About this exercise. Only one stretch of the data is wanted: the line containing "ATOM 70 C C", the line containing "ATOM 131 C CA", and every line between them, copied exactly.

Extracted data START

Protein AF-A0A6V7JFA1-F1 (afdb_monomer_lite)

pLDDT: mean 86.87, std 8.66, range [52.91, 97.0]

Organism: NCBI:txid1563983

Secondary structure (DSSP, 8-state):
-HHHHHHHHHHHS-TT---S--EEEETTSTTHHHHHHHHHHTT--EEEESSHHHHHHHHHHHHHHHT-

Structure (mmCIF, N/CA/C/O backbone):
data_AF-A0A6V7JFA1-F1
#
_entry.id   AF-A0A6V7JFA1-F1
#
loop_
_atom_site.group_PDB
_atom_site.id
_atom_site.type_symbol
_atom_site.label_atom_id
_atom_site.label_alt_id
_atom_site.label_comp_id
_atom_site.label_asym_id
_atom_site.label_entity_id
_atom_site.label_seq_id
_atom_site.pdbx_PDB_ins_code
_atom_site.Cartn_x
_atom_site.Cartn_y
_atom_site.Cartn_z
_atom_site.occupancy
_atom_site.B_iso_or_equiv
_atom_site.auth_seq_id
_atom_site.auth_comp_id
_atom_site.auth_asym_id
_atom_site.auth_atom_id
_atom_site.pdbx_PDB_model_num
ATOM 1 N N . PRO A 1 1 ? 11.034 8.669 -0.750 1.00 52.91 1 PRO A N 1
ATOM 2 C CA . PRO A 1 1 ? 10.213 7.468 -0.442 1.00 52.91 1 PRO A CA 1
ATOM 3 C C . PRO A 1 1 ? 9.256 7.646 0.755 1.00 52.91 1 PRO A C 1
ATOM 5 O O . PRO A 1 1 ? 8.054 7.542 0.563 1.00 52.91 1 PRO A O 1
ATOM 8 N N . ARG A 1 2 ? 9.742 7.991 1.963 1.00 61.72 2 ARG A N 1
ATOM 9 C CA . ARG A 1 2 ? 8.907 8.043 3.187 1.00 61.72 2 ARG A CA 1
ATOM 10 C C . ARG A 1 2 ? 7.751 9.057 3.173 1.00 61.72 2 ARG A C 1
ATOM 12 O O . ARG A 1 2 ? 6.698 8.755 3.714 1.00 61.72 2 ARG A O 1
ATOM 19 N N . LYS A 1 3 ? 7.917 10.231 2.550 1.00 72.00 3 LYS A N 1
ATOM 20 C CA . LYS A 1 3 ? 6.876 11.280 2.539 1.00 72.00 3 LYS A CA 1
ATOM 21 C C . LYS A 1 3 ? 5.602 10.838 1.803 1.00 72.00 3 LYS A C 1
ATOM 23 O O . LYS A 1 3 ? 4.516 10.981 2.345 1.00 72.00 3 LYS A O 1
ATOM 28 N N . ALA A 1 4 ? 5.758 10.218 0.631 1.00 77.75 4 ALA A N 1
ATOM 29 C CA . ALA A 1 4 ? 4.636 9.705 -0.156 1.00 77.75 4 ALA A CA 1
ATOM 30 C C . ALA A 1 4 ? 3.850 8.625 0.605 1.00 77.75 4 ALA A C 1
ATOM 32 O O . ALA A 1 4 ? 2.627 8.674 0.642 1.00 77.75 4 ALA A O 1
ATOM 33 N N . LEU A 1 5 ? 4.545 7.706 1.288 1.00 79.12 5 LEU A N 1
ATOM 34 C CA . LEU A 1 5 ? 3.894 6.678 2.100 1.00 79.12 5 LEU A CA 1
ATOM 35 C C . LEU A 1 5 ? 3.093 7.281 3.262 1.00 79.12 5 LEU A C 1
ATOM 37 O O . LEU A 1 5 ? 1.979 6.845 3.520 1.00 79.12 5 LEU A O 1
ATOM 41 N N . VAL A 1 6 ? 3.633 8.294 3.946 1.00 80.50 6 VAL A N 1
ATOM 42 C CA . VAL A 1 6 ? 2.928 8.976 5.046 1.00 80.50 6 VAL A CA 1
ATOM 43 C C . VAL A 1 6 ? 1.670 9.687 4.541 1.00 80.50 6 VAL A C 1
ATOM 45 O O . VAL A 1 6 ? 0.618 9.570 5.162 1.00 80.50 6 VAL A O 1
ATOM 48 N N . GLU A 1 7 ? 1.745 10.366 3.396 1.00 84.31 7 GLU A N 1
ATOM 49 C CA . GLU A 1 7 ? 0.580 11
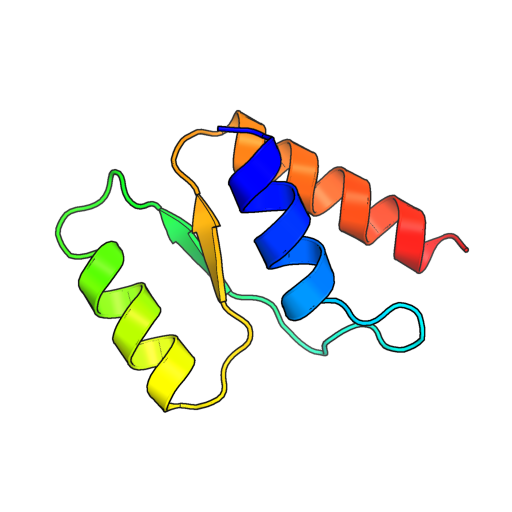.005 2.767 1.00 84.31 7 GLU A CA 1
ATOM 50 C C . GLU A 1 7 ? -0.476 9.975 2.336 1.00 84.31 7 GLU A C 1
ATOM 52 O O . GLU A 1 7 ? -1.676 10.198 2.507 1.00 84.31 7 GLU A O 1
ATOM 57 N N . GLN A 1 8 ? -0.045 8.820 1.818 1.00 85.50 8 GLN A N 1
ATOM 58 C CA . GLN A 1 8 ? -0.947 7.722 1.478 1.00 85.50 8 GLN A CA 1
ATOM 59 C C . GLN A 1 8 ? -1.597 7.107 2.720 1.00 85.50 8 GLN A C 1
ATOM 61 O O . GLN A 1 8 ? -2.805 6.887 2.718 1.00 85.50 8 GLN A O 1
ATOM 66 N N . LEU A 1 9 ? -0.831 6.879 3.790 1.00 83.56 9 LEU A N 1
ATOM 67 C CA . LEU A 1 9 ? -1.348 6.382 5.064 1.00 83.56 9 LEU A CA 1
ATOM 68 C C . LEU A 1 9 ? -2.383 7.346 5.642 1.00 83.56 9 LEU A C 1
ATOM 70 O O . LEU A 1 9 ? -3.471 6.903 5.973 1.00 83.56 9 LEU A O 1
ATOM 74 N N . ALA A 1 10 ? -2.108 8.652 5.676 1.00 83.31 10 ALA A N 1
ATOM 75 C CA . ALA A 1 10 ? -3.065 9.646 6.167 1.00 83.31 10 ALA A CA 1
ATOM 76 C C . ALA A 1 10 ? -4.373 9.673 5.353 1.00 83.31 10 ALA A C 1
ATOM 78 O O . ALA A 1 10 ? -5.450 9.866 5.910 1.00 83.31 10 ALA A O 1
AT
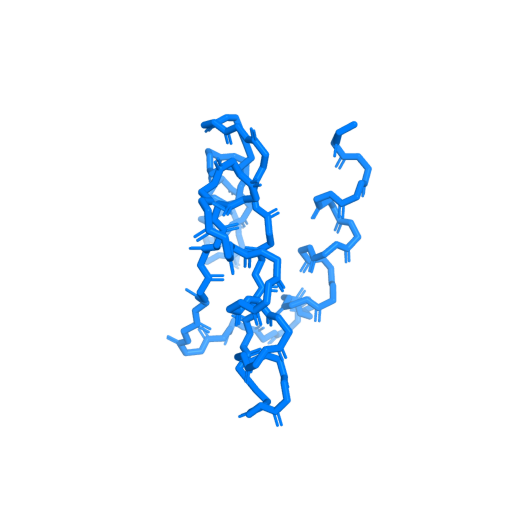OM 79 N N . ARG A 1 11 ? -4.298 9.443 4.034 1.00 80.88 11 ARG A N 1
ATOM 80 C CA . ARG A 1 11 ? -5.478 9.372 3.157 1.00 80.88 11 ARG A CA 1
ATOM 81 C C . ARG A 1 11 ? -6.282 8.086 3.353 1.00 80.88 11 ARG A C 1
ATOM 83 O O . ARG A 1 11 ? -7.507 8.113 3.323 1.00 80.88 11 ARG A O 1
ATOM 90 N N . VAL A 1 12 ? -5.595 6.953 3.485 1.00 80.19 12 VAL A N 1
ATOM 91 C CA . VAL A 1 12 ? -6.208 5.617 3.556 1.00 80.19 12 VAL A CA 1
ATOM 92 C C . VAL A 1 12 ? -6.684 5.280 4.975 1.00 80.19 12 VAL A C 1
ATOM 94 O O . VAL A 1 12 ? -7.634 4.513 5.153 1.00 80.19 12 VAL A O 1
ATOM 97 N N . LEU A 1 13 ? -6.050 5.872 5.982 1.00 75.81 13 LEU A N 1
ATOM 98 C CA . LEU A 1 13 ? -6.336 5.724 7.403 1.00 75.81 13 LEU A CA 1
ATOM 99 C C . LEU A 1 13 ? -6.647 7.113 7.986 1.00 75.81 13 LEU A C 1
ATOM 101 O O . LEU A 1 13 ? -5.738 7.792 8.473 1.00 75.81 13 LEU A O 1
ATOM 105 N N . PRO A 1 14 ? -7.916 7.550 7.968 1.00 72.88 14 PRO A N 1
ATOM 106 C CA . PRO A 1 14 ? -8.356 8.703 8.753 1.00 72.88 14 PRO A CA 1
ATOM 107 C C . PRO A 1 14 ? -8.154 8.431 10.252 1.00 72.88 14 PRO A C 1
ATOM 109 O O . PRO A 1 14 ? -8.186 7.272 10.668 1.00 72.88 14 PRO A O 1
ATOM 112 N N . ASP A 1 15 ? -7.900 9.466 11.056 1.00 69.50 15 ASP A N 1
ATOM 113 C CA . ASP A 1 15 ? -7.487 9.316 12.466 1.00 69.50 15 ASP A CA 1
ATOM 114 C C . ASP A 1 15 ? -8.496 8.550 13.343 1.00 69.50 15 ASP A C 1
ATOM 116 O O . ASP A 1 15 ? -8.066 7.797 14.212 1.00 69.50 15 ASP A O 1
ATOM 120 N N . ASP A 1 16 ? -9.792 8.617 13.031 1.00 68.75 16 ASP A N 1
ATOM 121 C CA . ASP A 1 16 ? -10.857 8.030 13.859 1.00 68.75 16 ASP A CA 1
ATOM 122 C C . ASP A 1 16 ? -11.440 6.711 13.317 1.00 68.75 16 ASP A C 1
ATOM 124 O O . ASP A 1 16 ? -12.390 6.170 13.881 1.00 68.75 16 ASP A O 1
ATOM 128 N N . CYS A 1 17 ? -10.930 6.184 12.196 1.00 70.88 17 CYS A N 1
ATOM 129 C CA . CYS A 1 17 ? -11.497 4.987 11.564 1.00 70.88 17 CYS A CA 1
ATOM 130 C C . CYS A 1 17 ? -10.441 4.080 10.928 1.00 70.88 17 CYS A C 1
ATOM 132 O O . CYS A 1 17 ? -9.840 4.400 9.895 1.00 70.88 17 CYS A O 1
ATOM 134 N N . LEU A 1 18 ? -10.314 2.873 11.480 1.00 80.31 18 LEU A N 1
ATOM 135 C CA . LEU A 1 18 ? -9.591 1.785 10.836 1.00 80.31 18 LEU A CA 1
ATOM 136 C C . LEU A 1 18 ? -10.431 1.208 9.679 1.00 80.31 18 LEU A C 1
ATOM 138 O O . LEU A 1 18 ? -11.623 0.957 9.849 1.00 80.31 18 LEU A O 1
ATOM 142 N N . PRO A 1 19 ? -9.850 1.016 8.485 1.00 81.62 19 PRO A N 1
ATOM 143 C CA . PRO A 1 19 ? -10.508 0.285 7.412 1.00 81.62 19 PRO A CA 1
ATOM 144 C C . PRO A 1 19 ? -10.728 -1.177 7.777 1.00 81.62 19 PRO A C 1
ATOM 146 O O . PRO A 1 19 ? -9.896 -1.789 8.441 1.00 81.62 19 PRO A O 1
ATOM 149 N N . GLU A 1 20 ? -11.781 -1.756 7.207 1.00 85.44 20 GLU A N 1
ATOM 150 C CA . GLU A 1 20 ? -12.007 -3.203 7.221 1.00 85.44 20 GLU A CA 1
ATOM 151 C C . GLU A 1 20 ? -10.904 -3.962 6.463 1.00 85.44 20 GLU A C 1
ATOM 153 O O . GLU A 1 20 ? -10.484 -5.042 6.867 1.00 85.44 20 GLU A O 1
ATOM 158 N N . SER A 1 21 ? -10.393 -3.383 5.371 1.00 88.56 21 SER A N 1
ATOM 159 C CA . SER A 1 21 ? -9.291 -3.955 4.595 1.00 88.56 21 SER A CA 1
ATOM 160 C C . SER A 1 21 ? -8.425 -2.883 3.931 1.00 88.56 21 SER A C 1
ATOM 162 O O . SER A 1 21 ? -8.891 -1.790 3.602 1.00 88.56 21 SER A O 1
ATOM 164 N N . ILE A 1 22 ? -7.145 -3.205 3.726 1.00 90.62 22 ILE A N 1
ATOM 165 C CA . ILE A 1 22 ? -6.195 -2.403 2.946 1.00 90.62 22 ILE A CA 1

Extracted data END
Extracted data START

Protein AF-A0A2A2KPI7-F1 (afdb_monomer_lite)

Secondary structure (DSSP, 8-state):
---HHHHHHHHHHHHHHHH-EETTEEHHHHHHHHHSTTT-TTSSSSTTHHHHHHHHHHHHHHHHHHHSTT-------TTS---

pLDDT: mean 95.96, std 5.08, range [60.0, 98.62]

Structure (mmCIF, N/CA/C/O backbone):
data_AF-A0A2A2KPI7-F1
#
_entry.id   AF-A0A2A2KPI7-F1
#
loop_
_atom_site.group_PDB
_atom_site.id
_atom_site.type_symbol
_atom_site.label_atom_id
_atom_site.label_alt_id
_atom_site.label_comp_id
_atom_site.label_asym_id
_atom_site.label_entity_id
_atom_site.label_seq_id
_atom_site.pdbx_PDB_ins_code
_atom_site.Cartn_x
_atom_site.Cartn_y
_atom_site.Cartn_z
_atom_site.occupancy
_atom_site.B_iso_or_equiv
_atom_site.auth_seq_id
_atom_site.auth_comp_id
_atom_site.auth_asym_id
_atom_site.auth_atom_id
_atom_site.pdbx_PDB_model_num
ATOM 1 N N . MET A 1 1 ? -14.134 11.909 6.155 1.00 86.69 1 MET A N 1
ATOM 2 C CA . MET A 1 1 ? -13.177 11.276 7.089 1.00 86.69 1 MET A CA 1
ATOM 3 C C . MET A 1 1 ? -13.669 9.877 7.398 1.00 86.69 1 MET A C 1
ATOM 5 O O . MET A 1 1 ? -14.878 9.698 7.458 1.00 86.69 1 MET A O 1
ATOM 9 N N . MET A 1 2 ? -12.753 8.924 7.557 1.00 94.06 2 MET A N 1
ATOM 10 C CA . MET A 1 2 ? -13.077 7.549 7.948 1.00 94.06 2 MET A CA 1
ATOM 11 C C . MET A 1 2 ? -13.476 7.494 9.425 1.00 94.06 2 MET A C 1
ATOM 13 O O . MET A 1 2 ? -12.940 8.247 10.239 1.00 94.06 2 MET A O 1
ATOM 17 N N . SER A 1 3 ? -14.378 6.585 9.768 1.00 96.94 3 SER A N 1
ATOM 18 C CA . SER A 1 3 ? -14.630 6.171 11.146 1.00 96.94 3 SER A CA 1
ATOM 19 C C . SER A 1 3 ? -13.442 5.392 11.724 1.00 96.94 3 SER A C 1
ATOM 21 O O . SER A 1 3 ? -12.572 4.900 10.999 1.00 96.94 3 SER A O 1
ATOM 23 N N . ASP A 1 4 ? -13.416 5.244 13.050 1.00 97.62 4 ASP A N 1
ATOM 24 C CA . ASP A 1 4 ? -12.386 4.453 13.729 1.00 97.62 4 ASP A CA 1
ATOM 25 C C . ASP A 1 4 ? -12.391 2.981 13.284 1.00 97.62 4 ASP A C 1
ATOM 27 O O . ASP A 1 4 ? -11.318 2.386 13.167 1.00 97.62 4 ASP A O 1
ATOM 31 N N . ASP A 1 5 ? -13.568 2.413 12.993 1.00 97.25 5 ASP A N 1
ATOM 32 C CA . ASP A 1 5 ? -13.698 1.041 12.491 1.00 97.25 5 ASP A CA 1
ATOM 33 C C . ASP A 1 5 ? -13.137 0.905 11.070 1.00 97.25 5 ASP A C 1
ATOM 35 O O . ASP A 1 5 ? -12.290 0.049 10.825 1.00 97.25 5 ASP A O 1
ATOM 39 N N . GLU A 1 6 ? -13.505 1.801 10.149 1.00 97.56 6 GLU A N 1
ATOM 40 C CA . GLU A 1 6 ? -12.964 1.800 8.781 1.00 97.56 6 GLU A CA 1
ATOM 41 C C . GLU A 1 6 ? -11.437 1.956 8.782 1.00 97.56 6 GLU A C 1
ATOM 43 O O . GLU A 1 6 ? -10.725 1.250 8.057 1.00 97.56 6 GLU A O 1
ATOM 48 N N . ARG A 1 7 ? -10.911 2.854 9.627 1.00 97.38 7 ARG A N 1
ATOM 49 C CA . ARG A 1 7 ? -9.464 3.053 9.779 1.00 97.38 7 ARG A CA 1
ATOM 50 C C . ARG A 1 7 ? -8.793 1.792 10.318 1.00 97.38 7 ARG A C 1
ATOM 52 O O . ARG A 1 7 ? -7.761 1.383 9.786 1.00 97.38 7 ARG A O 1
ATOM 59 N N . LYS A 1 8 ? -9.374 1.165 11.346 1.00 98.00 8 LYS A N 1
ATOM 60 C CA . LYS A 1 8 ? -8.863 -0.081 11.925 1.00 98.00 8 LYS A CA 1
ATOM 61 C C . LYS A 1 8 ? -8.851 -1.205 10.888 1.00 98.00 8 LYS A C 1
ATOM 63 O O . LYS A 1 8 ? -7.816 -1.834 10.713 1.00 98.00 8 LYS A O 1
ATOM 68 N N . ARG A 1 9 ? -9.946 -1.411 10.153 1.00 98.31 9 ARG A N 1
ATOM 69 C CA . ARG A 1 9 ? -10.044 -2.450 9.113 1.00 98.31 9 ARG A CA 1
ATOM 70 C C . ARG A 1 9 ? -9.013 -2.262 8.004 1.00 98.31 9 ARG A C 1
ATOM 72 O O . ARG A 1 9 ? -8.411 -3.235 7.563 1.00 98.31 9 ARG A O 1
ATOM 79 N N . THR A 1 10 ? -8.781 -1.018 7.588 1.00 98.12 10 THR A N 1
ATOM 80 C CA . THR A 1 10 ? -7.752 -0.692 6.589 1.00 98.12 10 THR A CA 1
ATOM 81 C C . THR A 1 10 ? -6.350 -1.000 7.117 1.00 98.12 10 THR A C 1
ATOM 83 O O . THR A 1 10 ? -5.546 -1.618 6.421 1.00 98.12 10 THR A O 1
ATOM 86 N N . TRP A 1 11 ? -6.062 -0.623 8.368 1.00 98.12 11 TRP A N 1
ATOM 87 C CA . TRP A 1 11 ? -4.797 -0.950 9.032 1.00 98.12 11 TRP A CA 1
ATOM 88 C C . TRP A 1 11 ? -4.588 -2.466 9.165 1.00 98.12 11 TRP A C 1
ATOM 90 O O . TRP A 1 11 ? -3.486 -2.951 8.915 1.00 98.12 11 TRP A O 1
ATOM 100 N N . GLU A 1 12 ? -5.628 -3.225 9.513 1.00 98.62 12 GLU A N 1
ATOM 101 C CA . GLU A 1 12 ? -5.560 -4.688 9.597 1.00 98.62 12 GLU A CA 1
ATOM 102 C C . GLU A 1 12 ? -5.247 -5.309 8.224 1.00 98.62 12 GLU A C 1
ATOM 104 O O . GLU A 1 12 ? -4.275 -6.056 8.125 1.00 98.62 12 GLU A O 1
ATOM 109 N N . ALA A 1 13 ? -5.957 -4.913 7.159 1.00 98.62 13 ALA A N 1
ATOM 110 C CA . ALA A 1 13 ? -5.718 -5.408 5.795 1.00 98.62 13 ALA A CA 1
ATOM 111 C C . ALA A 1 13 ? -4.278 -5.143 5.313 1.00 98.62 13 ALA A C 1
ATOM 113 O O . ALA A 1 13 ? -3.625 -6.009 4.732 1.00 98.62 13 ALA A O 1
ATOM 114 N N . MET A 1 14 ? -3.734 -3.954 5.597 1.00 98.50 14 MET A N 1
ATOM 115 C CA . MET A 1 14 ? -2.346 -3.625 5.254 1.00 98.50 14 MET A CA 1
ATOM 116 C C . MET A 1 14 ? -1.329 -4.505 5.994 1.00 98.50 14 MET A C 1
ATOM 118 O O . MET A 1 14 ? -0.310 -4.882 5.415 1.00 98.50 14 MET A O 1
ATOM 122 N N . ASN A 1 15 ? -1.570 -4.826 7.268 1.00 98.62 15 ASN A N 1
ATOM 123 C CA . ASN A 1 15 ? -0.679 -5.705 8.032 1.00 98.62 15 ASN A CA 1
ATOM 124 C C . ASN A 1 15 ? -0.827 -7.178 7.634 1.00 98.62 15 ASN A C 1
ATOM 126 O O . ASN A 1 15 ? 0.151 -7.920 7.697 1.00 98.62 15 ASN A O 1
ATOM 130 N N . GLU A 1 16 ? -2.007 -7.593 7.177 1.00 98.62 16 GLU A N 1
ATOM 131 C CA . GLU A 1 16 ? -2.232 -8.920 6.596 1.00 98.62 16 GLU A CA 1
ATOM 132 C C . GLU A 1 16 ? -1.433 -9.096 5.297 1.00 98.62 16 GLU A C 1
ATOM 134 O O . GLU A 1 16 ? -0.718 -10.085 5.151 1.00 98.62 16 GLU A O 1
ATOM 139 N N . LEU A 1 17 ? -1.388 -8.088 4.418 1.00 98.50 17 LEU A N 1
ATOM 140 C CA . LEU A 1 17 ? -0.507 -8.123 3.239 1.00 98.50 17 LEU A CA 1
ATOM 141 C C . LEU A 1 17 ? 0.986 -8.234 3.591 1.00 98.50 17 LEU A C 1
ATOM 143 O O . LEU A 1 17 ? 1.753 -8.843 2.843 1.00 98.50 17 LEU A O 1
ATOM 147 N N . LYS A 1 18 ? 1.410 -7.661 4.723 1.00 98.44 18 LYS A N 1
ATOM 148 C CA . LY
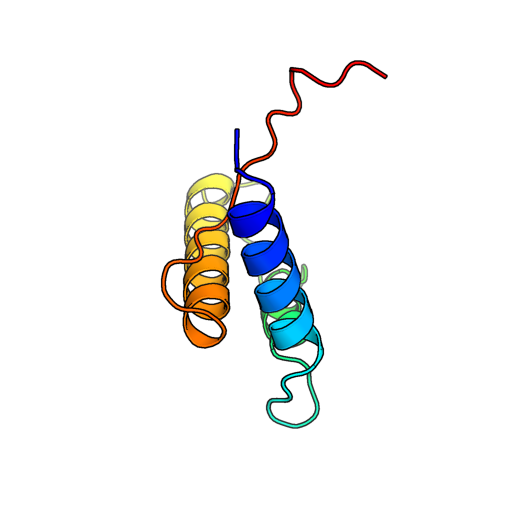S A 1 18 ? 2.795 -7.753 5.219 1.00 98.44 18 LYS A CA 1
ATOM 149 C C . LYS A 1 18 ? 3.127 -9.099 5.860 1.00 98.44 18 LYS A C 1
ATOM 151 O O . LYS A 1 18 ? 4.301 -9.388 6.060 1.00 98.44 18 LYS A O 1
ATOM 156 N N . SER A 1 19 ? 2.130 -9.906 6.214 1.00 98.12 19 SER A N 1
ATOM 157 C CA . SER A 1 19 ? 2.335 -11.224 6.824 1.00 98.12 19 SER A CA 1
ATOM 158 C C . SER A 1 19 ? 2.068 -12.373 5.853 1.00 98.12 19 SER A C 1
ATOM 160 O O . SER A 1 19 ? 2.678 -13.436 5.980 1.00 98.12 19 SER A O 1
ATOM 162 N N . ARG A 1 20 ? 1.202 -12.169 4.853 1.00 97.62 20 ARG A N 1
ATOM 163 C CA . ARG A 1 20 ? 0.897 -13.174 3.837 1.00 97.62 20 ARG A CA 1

Extracted data END

Written answer.
ATOM 70 C C . ARG A 1 9 ? -9.013 -2.262 8.004 1.00 98.31 9 ARG A C 1
ATOM 72 O O . ARG A 1 9 ? -8.411 -3.235 7.563 1.00 98.31 9 ARG A O 1
ATOM 79 N N . THR A 1 10 ? -8.781 -1.018 7.588 1.00 98.12 10 THR A N 1
ATOM 80 C CA . THR A 1 10 ? -7.752 -0.692 6.589 1.00 98.12 10 THR A CA 1
ATOM 81 C C . THR A 1 10 ? -6.350 -1.000 7.117 1.00 98.12 10 THR A C 1
ATOM 83 O O . THR A 1 10 ? -5.546 -1.618 6.421 1.00 98.12 10 THR A O 1
ATOM 86 N N . TRP A 1 11 ? -6.062 -0.623 8.368 1.00 98.12 11 TRP A N 1
ATOM 87 C CA . TRP A 1 11 ? -4.797 -0.950 9.032 1.00 98.12 11 TRP A CA 1
ATOM 88 C C . TRP A 1 11 ? -4.588 -2.466 9.165 1.00 98.12 11 TRP A C 1
ATOM 90 O O . TRP A 1 11 ? -3.486 -2.951 8.915 1.00 98.12 11 TRP A O 1
ATOM 100 N N . GLU A 1 12 ? -5.628 -3.225 9.513 1.00 98.62 12 GLU A N 1
ATOM 101 C CA . GLU A 1 12 ? -5.560 -4.688 9.597 1.00 98.62 12 GLU A CA 1
ATOM 102 C C . GLU A 1 12 ? -5.247 -5.309 8.224 1.00 98.62 12 GLU A C 1
ATOM 104 O O . GLU A 1 12 ? -4.275 -6.056 8.125 1.00 98.62 12 GLU A O 1
ATOM 109 N N . ALA A 1 13 ? -5.957 -4.913 7.159 1.00 98.62 13 ALA A N 1
ATOM 110 C CA . ALA A 1 13 ? -5.718 -5.408 5.795 1.00 98.62 13 ALA A CA 1
ATOM 111 C C . ALA A 1 13 ? -4.278 -5.143 5.313 1.00 98.62 13 ALA A C 1
ATOM 113 O O . ALA A 1 13 ? -3.625 -6.009 4.732 1.00 98.62 13 ALA A O 1
ATOM 114 N N . MET A 1 14 ? -3.734 -3.954 5.597 1.00 98.50 14 MET A N 1
ATOM 115 C CA . MET A 1 14 ? -2.346 -3.625 5.254 1.00 98.50 14 MET A CA 1
ATOM 116 C C . MET A 1 14 ? -1.329 -4.505 5.994 1.00 98.50 14 MET A C 1
ATOM 118 O O . MET A 1 14 ? -0.310 -4.882 5.415 1.00 98.50 14 MET A O 1
ATOM 122 N N . ASN A 1 15 ? -1.570 -4.826 7.268 1.00 98.62 15 ASN A N 1
ATOM 123 C CA . ASN A 1 15 ? -0.679 -5.705 8.032 1.00 98.62 15 ASN A CA 1
ATOM 124 C C . ASN A 1 15 ? -0.827 -7.178 7.634 1.00 98.62 15 ASN A C 1
ATOM 126 O O . ASN A 1 15 ? 0.151 -7.920 7.697 1.00 98.62 15 ASN A O 1
ATOM 130 N N . GLU A 1 16 ? -2.007 -7.593 7.177 1.00 98.62 16 GLU A N 1
ATOM 131 C CA . GLU A 1 16 ? -2.232 -8.920 6.596 1.00 98.62 16 GLU A CA 1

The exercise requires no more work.